I have worked my share of sites like that and you are right, there is no place for a radio during the day. One other reason is no one would likely hear it for the most part.

If the structure is done and we are roughing in rooms or offices we will have our tunes.


----------



## LGLS (Nov 10, 2007)

Speedy Petey said:


> a) Having a radio on is NOT "unsafe". People are unsafe.
> b) Having a radio on does NOT mean one has his head up his a**.
> c) Smaller jobs do not always "let safety slide".
> 
> ...


There's a time and a place for everything, and in this post Petey is right on the money...

Try punching down cables all night long or splicing fiber and not have a radio or music - you'll go insane, or talk you workmates to death.


----------



## TOOL_5150 (Aug 27, 2007)

LawnGuyLandSparky said:


> Try punching down cables all night long or splicing fiber and not have a radio or music


Been there, But I kind of like the silence.

~Matt


----------



## LGLS (Nov 10, 2007)

TOOL_5150 said:


> Been there, But I kind of like the silence.
> 
> ~Matt


 
Uh oh... :whistling2:


----------



## headrec (Feb 25, 2008)

I have my ipod with the 'ear buds' in one ear. I don't listen to it unless I'm on a my own doing a task that doesn't require the extra ear.


----------



## LGLS (Nov 10, 2007)

I Use the iPhone with a set of Bose noice cancelling headphones. Why can't I get the livingrrom to sound like this? Ear buds never worked for me, they don't stay in my heads too big.


----------



## sparkymark (May 20, 2009)

Its tradition  ive got some sony xdr thing work a treat, got a few knocks and that but still going strong


----------



## B4T (Feb 10, 2009)

I was wiring a new house a few years back and had a temp pole setup with a dedicated quad (non-gfi) inside and a GFI quad setup outside. The plumbers were always first on the job and one guy _*constantly*_ played rap music which I hate. Somehow the quad outlet inside became 220V for an instant and fried the radio :laughing: :thumbup:


----------



## LGLS (Nov 10, 2007)

Black4Truck said:


> I was wiring a new house a few years back and had a temp pole setup with a dedicated quad (non-gfi) inside and a GFI quad setup outside. The plumbers were always first on the job and one guy _*constantly*_ played rap music which I hate. Somehow the quad outlet inside became 220V for an instant and fried the radio :laughing: :thumbup:


:thumbsup:


----------



## user4818 (Jan 15, 2009)

Black4Truck said:


> Somehow the quad outlet inside became 220V for an instant and fried the radio :laughing: :thumbup:



You need to call the poco about that. 220 volts sounds a bit low. :jester:


----------



## Bob Badger (Apr 19, 2009)

MDShunk said:


> I use a Milwaukee radio that came free with some tool one time, but only on new construction jobs when the place sits disconnected from other homes or businesses and only when I'm alone. All other times, I think that playing a radio on the job is borderline unprofessional, or at least bothersome. I'd never play a radio on a service call or on a job where other people are working. I'd also never play a radio in an occupied home or building.

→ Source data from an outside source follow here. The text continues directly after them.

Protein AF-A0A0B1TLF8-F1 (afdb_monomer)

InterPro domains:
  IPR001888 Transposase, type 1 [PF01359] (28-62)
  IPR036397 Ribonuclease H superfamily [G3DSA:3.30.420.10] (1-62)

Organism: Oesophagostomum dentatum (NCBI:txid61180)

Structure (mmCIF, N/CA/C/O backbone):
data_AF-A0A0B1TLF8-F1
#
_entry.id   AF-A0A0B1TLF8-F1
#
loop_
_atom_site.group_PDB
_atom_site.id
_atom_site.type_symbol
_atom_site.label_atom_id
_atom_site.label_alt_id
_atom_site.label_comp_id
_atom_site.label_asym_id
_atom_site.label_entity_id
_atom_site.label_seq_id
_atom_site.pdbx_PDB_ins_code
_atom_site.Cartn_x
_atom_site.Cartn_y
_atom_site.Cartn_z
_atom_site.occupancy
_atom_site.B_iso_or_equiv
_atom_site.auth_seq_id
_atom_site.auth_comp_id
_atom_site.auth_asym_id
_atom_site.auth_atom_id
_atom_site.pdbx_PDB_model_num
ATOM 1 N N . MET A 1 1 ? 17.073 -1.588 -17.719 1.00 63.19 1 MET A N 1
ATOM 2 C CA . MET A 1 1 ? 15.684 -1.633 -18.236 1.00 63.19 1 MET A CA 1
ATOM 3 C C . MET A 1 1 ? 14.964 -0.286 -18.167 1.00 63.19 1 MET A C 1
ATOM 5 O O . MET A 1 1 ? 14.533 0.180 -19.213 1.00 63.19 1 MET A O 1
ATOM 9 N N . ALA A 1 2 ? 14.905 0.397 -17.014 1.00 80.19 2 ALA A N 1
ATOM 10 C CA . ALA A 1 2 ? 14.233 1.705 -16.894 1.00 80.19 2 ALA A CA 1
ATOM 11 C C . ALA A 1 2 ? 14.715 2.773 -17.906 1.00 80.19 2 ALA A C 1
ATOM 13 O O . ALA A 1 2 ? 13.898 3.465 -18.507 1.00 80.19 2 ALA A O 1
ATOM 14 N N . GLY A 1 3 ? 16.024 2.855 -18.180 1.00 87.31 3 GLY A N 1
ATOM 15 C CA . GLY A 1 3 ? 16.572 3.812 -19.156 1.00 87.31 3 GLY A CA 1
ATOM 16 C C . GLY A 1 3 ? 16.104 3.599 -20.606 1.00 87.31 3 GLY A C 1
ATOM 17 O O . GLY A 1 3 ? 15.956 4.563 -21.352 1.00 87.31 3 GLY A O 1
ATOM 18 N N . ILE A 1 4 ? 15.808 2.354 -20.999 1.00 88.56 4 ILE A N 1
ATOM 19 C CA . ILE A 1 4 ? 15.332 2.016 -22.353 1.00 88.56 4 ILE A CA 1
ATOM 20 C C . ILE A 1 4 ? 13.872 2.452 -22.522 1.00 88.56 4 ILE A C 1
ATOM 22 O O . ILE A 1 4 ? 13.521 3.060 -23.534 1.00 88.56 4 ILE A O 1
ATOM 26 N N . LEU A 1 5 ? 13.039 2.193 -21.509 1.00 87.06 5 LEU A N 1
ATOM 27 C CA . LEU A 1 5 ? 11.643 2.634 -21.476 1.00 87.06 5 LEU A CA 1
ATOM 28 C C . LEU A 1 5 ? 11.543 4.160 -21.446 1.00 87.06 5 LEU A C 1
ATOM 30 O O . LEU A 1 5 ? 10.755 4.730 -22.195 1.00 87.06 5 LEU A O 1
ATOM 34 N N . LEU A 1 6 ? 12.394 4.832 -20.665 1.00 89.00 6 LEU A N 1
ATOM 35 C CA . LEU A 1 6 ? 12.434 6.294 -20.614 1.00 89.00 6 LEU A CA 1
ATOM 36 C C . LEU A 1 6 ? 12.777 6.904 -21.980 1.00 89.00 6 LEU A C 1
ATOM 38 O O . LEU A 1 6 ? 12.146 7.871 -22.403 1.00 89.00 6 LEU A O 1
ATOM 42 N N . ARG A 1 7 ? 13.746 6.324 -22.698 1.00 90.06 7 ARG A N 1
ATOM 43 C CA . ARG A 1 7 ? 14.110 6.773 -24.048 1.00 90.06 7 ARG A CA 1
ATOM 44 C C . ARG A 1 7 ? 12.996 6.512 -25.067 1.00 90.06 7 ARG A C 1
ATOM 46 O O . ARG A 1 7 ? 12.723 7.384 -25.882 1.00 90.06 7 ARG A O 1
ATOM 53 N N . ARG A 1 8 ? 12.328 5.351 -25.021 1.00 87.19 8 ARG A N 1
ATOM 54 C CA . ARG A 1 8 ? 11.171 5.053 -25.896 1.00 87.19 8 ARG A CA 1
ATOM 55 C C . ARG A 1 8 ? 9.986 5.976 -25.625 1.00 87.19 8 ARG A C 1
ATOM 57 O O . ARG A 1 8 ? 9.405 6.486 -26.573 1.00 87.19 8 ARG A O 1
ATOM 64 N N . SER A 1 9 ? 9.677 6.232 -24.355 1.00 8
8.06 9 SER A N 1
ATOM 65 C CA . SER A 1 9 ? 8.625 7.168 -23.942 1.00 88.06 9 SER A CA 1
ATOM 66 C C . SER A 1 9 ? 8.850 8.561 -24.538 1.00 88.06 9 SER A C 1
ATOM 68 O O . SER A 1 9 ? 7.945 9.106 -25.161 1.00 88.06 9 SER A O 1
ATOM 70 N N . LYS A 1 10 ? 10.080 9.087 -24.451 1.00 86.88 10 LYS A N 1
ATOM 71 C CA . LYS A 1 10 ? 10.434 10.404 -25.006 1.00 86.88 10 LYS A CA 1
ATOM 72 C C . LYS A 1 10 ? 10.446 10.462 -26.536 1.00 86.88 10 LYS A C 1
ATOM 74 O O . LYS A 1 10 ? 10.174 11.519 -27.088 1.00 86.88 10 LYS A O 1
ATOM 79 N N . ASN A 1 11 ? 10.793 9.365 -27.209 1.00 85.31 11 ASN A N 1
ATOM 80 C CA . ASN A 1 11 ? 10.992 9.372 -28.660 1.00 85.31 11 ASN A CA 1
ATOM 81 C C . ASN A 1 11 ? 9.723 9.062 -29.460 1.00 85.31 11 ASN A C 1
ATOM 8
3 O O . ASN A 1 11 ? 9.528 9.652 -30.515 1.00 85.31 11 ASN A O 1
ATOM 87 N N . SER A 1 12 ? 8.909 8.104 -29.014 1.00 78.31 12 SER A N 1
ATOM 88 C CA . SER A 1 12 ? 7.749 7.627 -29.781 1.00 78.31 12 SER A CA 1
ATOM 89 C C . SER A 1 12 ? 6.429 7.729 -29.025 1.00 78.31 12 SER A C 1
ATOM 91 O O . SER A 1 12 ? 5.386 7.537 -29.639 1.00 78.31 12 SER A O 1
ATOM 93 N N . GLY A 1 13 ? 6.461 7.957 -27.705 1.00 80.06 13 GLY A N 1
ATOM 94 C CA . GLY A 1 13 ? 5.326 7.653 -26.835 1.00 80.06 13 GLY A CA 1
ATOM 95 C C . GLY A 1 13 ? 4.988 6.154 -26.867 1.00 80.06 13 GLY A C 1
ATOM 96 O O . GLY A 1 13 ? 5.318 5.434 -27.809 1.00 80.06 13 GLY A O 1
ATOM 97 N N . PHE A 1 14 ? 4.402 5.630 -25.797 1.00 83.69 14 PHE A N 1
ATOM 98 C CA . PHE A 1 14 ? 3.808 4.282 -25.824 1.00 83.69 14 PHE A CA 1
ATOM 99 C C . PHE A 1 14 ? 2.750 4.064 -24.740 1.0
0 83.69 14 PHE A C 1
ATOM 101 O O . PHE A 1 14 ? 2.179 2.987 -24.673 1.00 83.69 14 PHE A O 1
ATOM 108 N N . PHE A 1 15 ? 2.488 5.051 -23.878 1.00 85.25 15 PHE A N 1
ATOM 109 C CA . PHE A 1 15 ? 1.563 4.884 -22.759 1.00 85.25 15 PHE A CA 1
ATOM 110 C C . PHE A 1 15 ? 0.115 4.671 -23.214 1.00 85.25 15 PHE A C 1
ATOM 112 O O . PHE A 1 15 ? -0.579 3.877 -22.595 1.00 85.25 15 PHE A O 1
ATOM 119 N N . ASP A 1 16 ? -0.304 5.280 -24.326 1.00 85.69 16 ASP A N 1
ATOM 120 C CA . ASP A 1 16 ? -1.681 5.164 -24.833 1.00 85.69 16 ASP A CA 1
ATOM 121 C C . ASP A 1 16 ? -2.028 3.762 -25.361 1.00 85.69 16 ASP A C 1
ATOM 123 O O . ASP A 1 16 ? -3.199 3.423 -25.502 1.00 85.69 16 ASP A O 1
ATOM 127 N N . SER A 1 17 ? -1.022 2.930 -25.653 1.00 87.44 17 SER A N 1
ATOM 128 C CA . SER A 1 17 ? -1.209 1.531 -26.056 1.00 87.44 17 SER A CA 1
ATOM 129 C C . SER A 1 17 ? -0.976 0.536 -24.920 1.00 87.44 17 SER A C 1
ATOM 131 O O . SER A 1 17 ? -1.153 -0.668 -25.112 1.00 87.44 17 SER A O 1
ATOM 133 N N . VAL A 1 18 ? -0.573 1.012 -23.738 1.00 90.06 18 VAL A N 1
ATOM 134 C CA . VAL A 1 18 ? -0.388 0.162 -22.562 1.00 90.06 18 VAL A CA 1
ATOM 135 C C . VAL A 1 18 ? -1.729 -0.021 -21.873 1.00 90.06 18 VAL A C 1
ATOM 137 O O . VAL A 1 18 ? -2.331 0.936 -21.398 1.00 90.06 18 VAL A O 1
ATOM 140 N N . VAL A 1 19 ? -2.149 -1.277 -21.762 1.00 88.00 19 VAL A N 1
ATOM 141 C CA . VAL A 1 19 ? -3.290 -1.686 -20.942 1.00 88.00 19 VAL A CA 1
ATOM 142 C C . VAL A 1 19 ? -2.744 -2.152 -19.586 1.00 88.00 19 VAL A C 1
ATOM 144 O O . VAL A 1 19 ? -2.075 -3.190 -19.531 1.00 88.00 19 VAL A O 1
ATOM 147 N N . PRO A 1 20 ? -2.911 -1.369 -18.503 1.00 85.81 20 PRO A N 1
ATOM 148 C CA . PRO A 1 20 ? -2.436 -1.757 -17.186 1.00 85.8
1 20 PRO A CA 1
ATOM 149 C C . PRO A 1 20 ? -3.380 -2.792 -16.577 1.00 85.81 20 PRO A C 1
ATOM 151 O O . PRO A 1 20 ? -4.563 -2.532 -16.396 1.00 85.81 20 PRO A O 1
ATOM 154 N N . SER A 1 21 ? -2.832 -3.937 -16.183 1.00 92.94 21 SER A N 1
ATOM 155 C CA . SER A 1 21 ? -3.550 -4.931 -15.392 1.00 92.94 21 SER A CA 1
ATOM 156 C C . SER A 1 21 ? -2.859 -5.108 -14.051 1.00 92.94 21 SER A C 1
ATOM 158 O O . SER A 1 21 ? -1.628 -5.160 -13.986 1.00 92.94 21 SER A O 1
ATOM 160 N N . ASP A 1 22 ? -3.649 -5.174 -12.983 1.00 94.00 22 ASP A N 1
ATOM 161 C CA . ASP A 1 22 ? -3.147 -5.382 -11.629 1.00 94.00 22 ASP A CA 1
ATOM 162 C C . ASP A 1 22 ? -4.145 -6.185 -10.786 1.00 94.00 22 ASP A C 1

Pretty much how I see it as well. I really like having music but I am on company time not my time. So if it will not bother others yes but if I think it will bother the customer in the least little bit then no.


----------



## Buddha In Babylon (Mar 23, 2009)

Im with badger on that one. There's one dude in my company who is a friggin radio fanatic. He's all watching his watch so he can call in to the radio station at particular times to try and win money, and ALWAYS listening to the radio... If you ask me, there's nothing on the radio worth listening to anyway, except maybe for some occasional hendrix, led zep, or sabbath. Everything else on the radio belongs in the sewer. Except for the classical stations.
Give me silence anyday.


----------



## Frasbee (Apr 7, 2008)

Some work sites will have a "no radio" policy, but certain GC's we've worked with actually don't care.

I also have the Bosch radio and the Ipod attachment.

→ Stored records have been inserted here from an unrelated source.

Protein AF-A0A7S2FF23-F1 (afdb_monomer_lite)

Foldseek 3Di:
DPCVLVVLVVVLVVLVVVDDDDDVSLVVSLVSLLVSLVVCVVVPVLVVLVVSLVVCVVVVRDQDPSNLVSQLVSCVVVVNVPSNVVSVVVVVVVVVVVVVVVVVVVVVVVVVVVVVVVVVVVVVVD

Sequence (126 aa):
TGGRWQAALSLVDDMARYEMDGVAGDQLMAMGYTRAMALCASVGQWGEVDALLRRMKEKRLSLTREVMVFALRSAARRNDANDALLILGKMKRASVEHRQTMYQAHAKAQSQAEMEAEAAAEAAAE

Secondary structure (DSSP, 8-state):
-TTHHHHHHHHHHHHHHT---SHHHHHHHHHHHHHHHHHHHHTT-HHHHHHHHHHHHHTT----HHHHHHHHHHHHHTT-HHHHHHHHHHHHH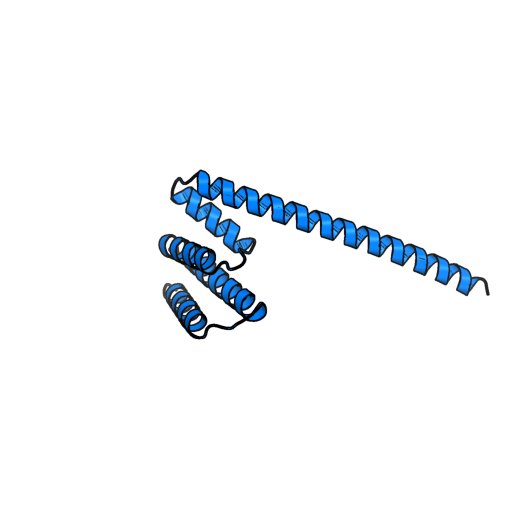HHHHHHHHHHHHHHHHHHHHHHHHHHHHHHT--

Radius of gyration: 21.61 Å; chains: 1; bounding box: 57×35×58 Å

Structure (mmCIF, N/CA/C/O backbone):
data_AF-A0A7S2FF23-F1
#
_entry.id   AF-A0A7S2FF23-F1
#
loop_
_atom_site.group_PDB
_atom_site.id
_atom_site.type_symbol
_atom_site.label_atom_id
_atom_site.label_alt_id
_atom_site.label_comp_id
_atom_site.label_asym_id
_atom_site.label_entity_id
_atom_site.label_seq_id
_atom_site.pdbx_PDB_ins_code
_atom_site.Cartn_x
_atom_site.Cartn_y
_atom_site.Cartn_z
_atom_site.occupancy
_atom_site.B_iso_or_equiv
_atom_site.auth_seq_id
_atom_site.auth_comp_id
_atom_site.auth_asym_id
_atom_site.auth_atom_id
_atom_site.pdbx_PDB_model_num
ATOM 1 N N . THR A 1 1 ? -26.070 -5.693 -5.999 1.00 49.62 1 THR A N 1
ATOM 2 C CA . THR A 1 1 ? -24.609 -5.901 -6.190 1.00 49.62 1 THR A CA 1
ATOM 3 C C . THR A 1 1 ? -23.790 -5.796 -4.894 1.00 49.62 1 THR A C 1
ATOM 5 O O . THR A 1 1 ? -22.575 -5.648 -4.966 1.00 49.62 1 THR A O 1
ATOM 8 N N . GLY A 1 2 ? -24.395 -5.954 -3.706 1.00 57.28 2 GLY A N 1
ATOM 9 C CA . GLY A 1 2 ? -23.759 -5.632 -2.417 1.00 57.28 2 GLY A CA 1
ATOM 10 C C . GLY A 1 2 ? -22.886 -6.707 -1.751 1.00 57.28 2 GLY A C 1
ATOM 11 O O . GLY A 1 2 ? -22.427 -6.443 -0.651 1.00 57.28 2 GLY A O 1
ATOM 12 N N . GLY A 1 3 ? -22.669 -7.878 -2.370 1.00 71.75 3 GLY A N 1
ATOM 13 C CA . GLY A 1 3 ? -21.920 -9.007 -1.774 1.00 71.75 3 GLY A CA 1
ATOM 14 C C . GLY A 1 3 ? -20.445 -9.138 -2.195 1.00 71.75 3 GLY A C 1
ATOM 15 O O . GLY A 1 3 ? -19.717 -9.988 -1.690 1.00 71.75 3 GLY A O 1
ATOM 16 N N . ARG A 1 4 ? -19.990 -8.336 -3.170 1.00 82.06 4 ARG A N 1
ATOM 17 C CA . ARG A 1 4 ? -18.653 -8.502 -3.775 1.00 82.06 4 ARG A CA 1
ATOM 18 C C . ARG A 1 4 ? -17.509 -8.020 -2.883 1.00 82.06 4 ARG A C 1
ATOM 20 O O . ARG A 1 4 ? -16.389 -8.484 -3.057 1.00 82.06 4 ARG A O 1
ATOM 27 N N . TRP A 1 5 ? -17.770 -7.097 -1.959 1.00 87.12 5 TRP A N 1
ATOM 28 C CA . TRP A 1 5 ? -16.735 -6.587 -1.059 1.00 87.12 5 TRP A CA 1
ATOM 29 C C . TRP A 1 5 ? -16.462 -7.570 0.086 1.00 87.12 5 TRP A C 1
ATOM 31 O O . TRP A 1 5 ? -15.302 -7.802 0.394 1.00 87.12 5 TRP A O 1
ATOM 41 N N . GLN A 1 6 ? -17.485 -8.249 0.617 1.00 91.44 6 GLN A N 1
ATOM 42 C CA . GLN A 1 6 ? -17.327 -9.312 1.618 1.00 91.44 6 GLN A CA 1
ATOM 43 C C . GLN A 1 6 ? -16.539 -10.496 1.053 1.00 91.44 6 GLN A C 1
ATOM 45 O O . GLN A 1 6 ? -15.628 -10.996 1.704 1.00 91.44 6 GLN A O 1
ATOM 50 N N . ALA A 1 7 ? -16.838 -10.906 -0.185 1.00 89.19 7 ALA A N 1
ATOM 51 C CA . ALA A 1 7 ? -16.074 -11.954 -0.860 1.00 89.19 7 ALA A CA 1
ATOM 52 C C . ALA A 1 7 ? -14.597 -11.561 -1.047 1.00 89.19 7 ALA A C 1
ATOM 54 O O . ALA A 1 7 ? -13.710 -12.391 -0.876 1.00 89.19 7 ALA A O 1
ATOM 55 N N . ALA A 1 8 ? -14.320 -10.289 -1.35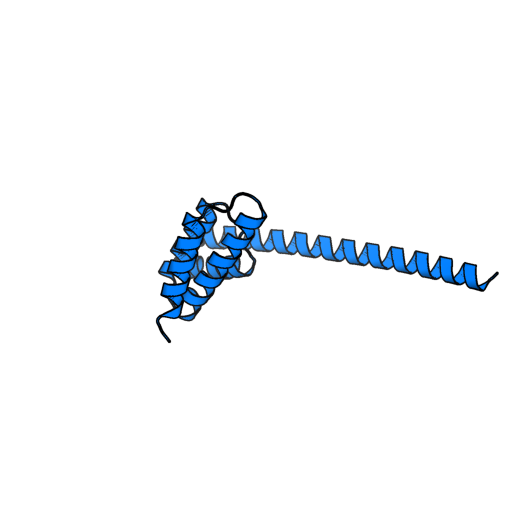3 1.00 89.44 8 ALA A N 1
ATOM 56 C CA . ALA A 1 8 ? -12.950 -9.800 -1.481 1.00 89.44 8 ALA A CA 1
ATOM 57 C C . ALA A 1 8 ? -12.206 -9.744 -0.137 1.00 89.44 8 ALA A C 1
ATOM 59 O O . ALA A 1 8 ? -11.015 -10.037 -0.104 1.00 89.44 8 ALA A O 1
ATOM 60 N N . LEU A 1 9 ? -12.894 -9.411 0.961 1.00 91.12 9 LEU A N 1
ATOM 61 C CA . LEU A 1 9 ? -12.325 -9.486 2.311 1.00 91.12 9 LEU A CA 1
ATOM 62 C C . LEU A 1 9 ? -11.981 -10.932 2.684 1.00 91.12 9 LEU A C 1
ATOM 64 O O . LEU A 1 9 ? -10.847 -11.195 3.074 1.00 91.12 9 LEU A O 1
ATOM 68 N N . SER A 1 10 ? -12.915 -11.864 2.462 1.00 90.31 10 SER A N 1
ATOM 69 C CA . SER A 1 10 ? -12.689 -13.295 2.704 1.00 90.31 10 SER A CA 1
ATOM 70 C C . SER A 1 10 ? -11.486 -13.814 1.922 1.00 90.31 10 SER A C 1
ATOM 72 O O . SER A 1 10 ? -10.647 -14.508 2.478 1.00 90.31 10 SER A O 1
ATOM 74 N N . LEU A 1 11 ? -11.355 -13.426 0.650 1.00 89.00 11 LEU A N 1
ATOM 75 C CA . LEU A 1 11 ? -10.224 -13.843 -0.173 1.00 89.00 11 LEU A CA 1
ATOM 76 C C . LEU A 1 11 ? -8.889 -13.312 0.368 1.00 89.00 11 LEU A C 1
ATOM 78 O O . LEU A 1 11 ? -7.906 -14.043 0.384 1.00 89.00 11 LEU A O 1
ATOM 82 N N . VAL A 1 12 ? -8.838 -12.056 0.824 1.00 89.06 12 VAL A N 1
ATOM 83 C CA . VAL A 1 12 ? -7.622 -11.487 1.433 1.00 89.06 12 VAL A CA 1
ATOM 84 C C . VAL A 1 12 ? -7.279 -12.185 2.749 1.00 89.06 12 VAL A C 1
ATOM 86 O O . VAL A 1 12 ? -6.098 -12.369 3.044 1.00 89.06 12 VAL A O 1
ATOM 89 N N . ASP A 1 13 ? -8.280 -12.595 3.525 1.00 89.94 13 ASP A N 1
ATOM 90 C CA . ASP A 1 13 ? -8.079 -13.378 4.745 1.00 89.94 13 ASP A CA 1
ATOM 91 C C . ASP A 1 13 ? -7.551 -14.779 4.442 1.00 89.94 13 ASP A C 1
ATOM 93 O O . ASP A 1 13 ? -6.604 -15.220 5.091 1.00 89.94 13 ASP A O 1
ATOM 97 N N . ASP A 1 14 ? -8.098 -15.447 3.428 1.00 88.06 14 ASP A N 1
ATOM 98 C CA . ASP A 1 14 ? -7.612 -16.749 2.979 1.00 88.06 14 ASP A CA 1
ATOM 99 C C . ASP A 1 14 ? -6.170 -16.640 2.480 1.00 88.06 14 ASP A C 1
ATOM 101 O O . ASP A 1 14 ? -5.298 -17.366 2.950 1.00 88.06 14 ASP A O 1
ATOM 105 N N . MET A 1 15 ? -5.873 -15.665 1.615 1.00 84.62 15 MET A N 1
ATOM 106 C CA . MET A 1 15 ? -4.509 -15.402 1.142 1.00 84.62 15 MET A CA 1
ATOM 107 C C . MET A 1 15 ? -3.540 -15.119 2.297 1.00 84.62 15 MET A C 1
ATOM 109 O O . MET A 1 15 ? -2.411 -15.602 2.285 1.00 84.62 15 MET A O 1
ATOM 113 N N . ALA A 1 16 ? -3.978 -14.374 3.317 1.00 82.25 16 ALA A N 1
ATOM 114 C CA . ALA A 1 16 ? -3.155 -14.075 4.484 1.00 82.25 16 ALA A CA 1
ATOM 115 C C . ALA A 1 16 ? -2.871 -15.307 5.359 1.00 82.25 16 ALA A C 1
ATOM 117 O O . ALA A 1 16 ? -1.862 -15.302 6.059 1.00 82.25 16 ALA A O 1
ATOM 118 N N . ARG A 1 17 ? -3.731 -16.336 5.333 1.00 81.69 17 ARG A N 1
ATOM 119 C CA . ARG A 1 17 ? -3.522 -17.604 6.057 1.00 81.69 17 ARG A CA 1
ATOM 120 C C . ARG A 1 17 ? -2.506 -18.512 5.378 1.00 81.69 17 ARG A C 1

A lot of the older white guys listen to the classic rock station with the right wing morning show.

Younger guys listen to rap, alternative rock, or pop.

However, this IS New Orleans.

When I have the radio on it's most likely, the local jazz station (I've gotten hooked on this stuff, it's always something different), alternative rock, or classical with NPR in the morning.


----------



## Buddha In Babylon (Mar 23, 2009)

NPR is the shiz


----------



## redbeard43 (Mar 20, 2009)

had a guy working with us that used an ipod, i hated it because when i needed him he couldnt hear me, sometimes i would have to repeat myself.......grrr @#$%^& radios are ok until communication breaks down or when communication is a must like on a wire pull or locating circuits, etc..


----------



## frenchelectrican (Mar 15, 2007)

I have few jobsite that I did used the radio but not very much at all due the noise in the area some spot I can able use it but normally it a Euro music { mostly French music } you should see how I challanged one construction crew to see who get the best and we end up a draw.

Merci,Marc


----------



## TOOL_5150 (Aug 27, 2007)

LawnGuyLandSparky said:


> Uh oh... :whistling2:


Come on, you have to be a bit weird to punch down 1000 pair after 1000 pair and still somewhat enjoy the peace.


I never said I wasnt nuts.. lol!

~Matt


----------



## mattsilkwood (Sep 21, 2008)

ive got an old dewalt that i use whenever the job allows. ive also got an ipod if im the only one around.

but like the others have said alot of places have a no radio policy or sometimes its more important to be able to hear.


----------